I fully agree with your insight on how Duolingo sets you up for failure, and it has another trap, too—one common to all methods that are based on "diligently do these drills every day"* : You think that you should be getting somewhere because it's so boring and it sucks so much. You did the work, right? You're suffering, therefore you must be levelling up. Then after 4 years of doing French grammar drills on school or French vocabulary drills in Duolingo, you still can't even ask for directions or read Le Petit Prince, and you figure it's because you're such a lazy loser with no discipline who should have drilled more, instead of spending all day browsing Instagram or playing Animal Crossing.

When actually what you should have done was to browse Instagram in French or play Animal Crossing in French. Perversely, real language learning—we call it "acquisition" rather than "learning", to emphasise how it's an instinctive, subconscious process—happens optimally when you're in a state of flow where you don't even notice you're using the second language anymore, i.e. when you're not suffering.

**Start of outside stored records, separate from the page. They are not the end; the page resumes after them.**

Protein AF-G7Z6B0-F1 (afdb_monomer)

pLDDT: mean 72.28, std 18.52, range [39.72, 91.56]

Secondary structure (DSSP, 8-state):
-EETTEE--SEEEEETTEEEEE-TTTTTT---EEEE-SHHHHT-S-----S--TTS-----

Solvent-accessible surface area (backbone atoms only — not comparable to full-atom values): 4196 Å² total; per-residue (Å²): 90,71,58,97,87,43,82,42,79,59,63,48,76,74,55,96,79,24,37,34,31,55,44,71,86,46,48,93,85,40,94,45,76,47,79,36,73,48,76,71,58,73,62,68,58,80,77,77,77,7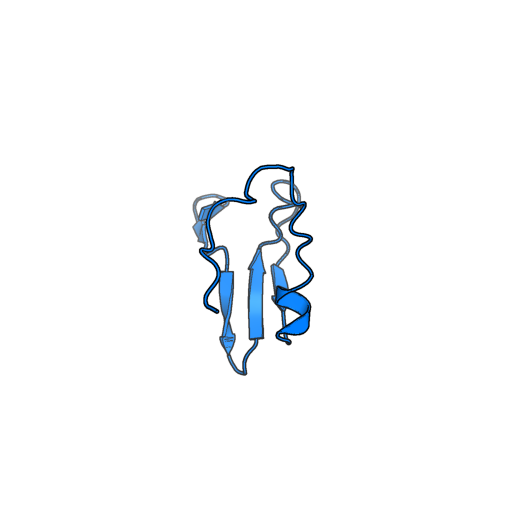4,86,84,75,94,78,80,74,83,84,89,128

Radius of gyration: 16.37 Å; Cα contacts (8 Å, |Δi|>4): 50; chains: 1; bounding box: 49×33×28 Å

Structure (mmCIF, N/CA/C/O backbone):
data_AF-G7Z6B0-F1
#
_entry.id   AF-G7Z6B0-F1
#
loop_
_atom_site.group_PDB
_atom_site.id
_atom_site.type_symbol
_atom_site.label_atom_id
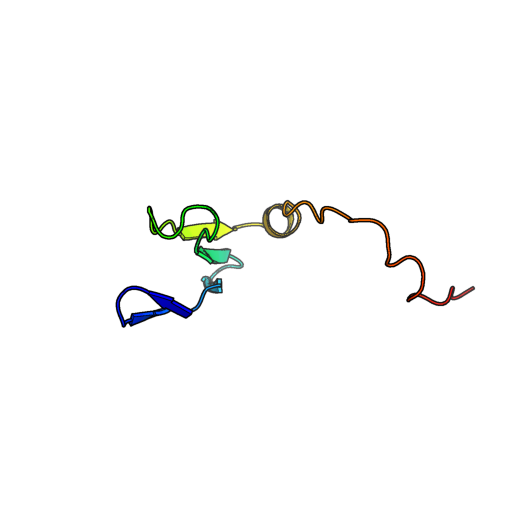_atom_site.label_alt_id
_atom_site.label_comp_id
_atom_site.label_asym_id
_atom_site.label_entity_id
_atom_site.label_seq_id
_atom_site.pdbx_PDB_ins_code
_atom_site.Cartn_x
_atom_site.Cartn_y
_atom_site.Cartn_z
_atom_site.occupancy
_atom_site.B_iso_or_equiv
_atom_site.auth_seq_id
_atom_site.auth_comp_id
_atom_site.auth_asym_id
_atom_site.auth_atom_id
_atom_site.pdbx_PDB_model_num
ATOM 1 N N . MET A 1 1 ? 2.103 5.433 10.074 1.00 76.94 1 MET A N 1
ATOM 2 C CA . MET A 1 1 ? 1.275 6.658 10.118 1.00 76.94 1 MET A CA 1
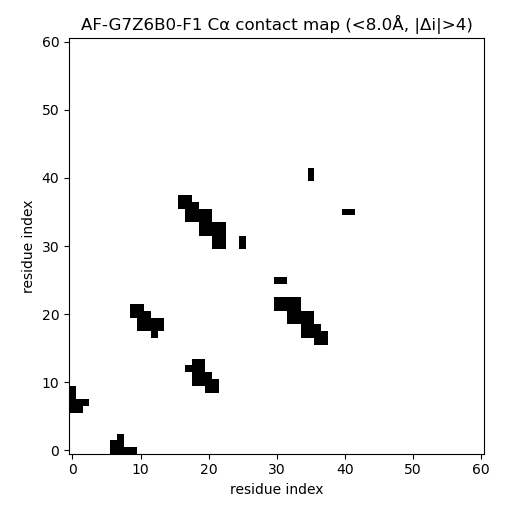ATOM 3 C C . MET A 1 1 ? -0.061 6.332 10.777 1.00 76.94 1 MET A C 1
ATOM 5 O O . MET A 1 1 ? -0.438 5.168 10.765 1.00 76.94 1 MET A O 1
ATOM 9 N N . ARG A 1 2 ? -0.760 7.296 11.389 1.00 81.06 2 ARG A N 1
ATOM 10 C CA . ARG A 1 2 ? -2.142 7.100 11.863 1.00 81.06 2 ARG A CA 1
ATOM 11 C C . ARG A 1 2 ? -3.070 7.957 11.012 1.00 81.06 2 ARG A C 1
ATOM 13 O O . ARG A 1 2 ? -2.843 9.157 10.936 1.00 81.06 2 ARG A O 1
ATOM 20 N N . ILE A 1 3 ? -4.058 7.342 10.378 1.00 79.81 3 ILE A N 1
ATOM 21 C CA . ILE A 1 3 ? -5.076 8.014 9.562 1.00 79.81 3 ILE A CA 1
ATOM 22 C C . ILE A 1 3 ? -6.419 7.623 10.176 1.00 79.81 3 ILE A C 1
ATOM 24 O O . ILE A 1 3 ? -6.662 6.436 10.392 1.00 79.81 3 ILE A O 1
ATOM 28 N N . ASP A 1 4 ? -7.205 8.618 10.592 1.00 81.06 4 ASP A N 1
ATOM 29 C CA . ASP A 1 4 ? -8.481 8.450 11.309 1.00 81.06 4 ASP A CA 1
ATOM 30 C C . ASP A 1 4 ? -8.414 7.453 12.477 1.00 81.06 4 ASP A C 1
A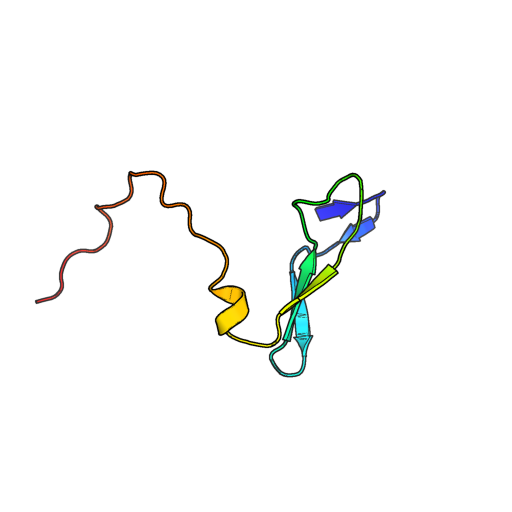TOM 32 O O . ASP A 1 4 ? -9.239 6.560 12.649 1.00 81.06 4 ASP A O 1
ATOM 36 N N . GLY A 1 5 ? -7.350 7.561 13.278 1.00 85.81 5 GLY A N 1
ATOM 37 C CA . GLY A 1 5 ? -7.115 6.696 14.438 1.00 85.81 5 GLY A CA 1
ATOM 38 C C . GLY A 1 5 ? -6.540 5.313 14.112 1.00 85.81 5 GLY A C 1
ATOM 39 O O . GLY A 1 5 ? -5.965 4.686 15.011 1.00 85.81 5 GLY A O 1
ATOM 40 N N . THR A 1 6 ? -6.582 4.887 12.849 1.00 85.19 6 THR A N 1
ATOM 41 C CA . THR A 1 6 ? -6.075 3.593 12.372 1.00 85.19 6 THR A CA 1
ATOM 42 C C . THR A 1 6 ? -4.597 3.683 12.011 1.00 85.19 6 THR A C 1
ATOM 44 O O . THR A 1 6 ? -4.159 4.598 11.314 1.00 85.19 6 THR A O 1
ATOM 47 N N . ALA A 1 7 ? -3.795 2.735 12.499 1.00 86.44 7 ALA A N 1
ATOM 48 C CA . ALA A 1 7 ? -2.381 2.658 12.158 1.00 86.44 7 ALA A CA 1
ATOM 49 C C . ALA A 1 7 ? -2.209 2.075 10.749 1.00 86.44 7 ALA A C 1
ATOM 51 O O . ALA A 1 7 ? -2.466 0.898 10.520 1.00 86.44 7 ALA A O 1
ATOM 52 N N . TYR A 1 8 ? -1.725 2.900 9.828 1.00 84.38 8 TYR A N 1
ATOM 53 C CA . TYR A 1 8 ? -1.406 2.516 8.462 1.00 84.38 8 TYR A CA 1
ATOM 54 C C . TYR A 1 8 ? 0.099 2.487 8.229 1.00 84.38 8 TYR A C 1
ATOM 56 O O . TYR A 1 8 ? 0.855 3.364 8.675 1.00 84.38 8 TYR A O 1
ATOM 64 N N . ARG A 1 9 ? 0.536 1.479 7.476 1.00 87.00 9 ARG A N 1
ATOM 65 C CA . ARG A 1 9 ? 1.858 1.471 6.855 1.00 87.00 9 ARG A CA 1
ATOM 66 C C . ARG A 1 9 ? 1.769 2.302 5.574 1.00 87.00 9 ARG A C 1
ATOM 68 O O . ARG A 1 9 ? 0.826 2.135 4.821 1.00 87.00 9 ARG A O 1
ATOM 75 N N . THR A 1 10 ? 2.713 3.209 5.346 1.00 85.75 10 THR A N 1
ATOM 76 C CA . THR A 1 10 ? 2.709 4.103 4.172 1.00 85.75 10 THR A CA 1
ATOM 77 C C . THR A 1 10 ? 3.165 3.420 2.886 1.00 85.75 10 THR A C 1
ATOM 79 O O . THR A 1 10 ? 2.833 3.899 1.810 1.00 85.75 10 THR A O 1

* There's a very limited number of things that you do actually have to consciously drill; mostly writing systems, maybe also the phonemes at the beginning (this part is debated). Luckily, almost all writing systems in current use are very simple and you'll get them nailed down in no time, as long as you already know the basics of the spoken language (remember, writing isn't made for foreigners, it's made for native speakers to represent the words they already know). The exception is if you're learning Chinese or Japanese, in which case there's no way out of drilling characters, forever. my degree in Japanese is from over ten years ago and I can read Japanese pretty fine these days and I'm still drilling characters. It is still the case that it's much easier to learn the characters the way the Japanese and Chinese peoples do it, i.e. after you know the spoken language (at least to a basic degree, say A2 or so).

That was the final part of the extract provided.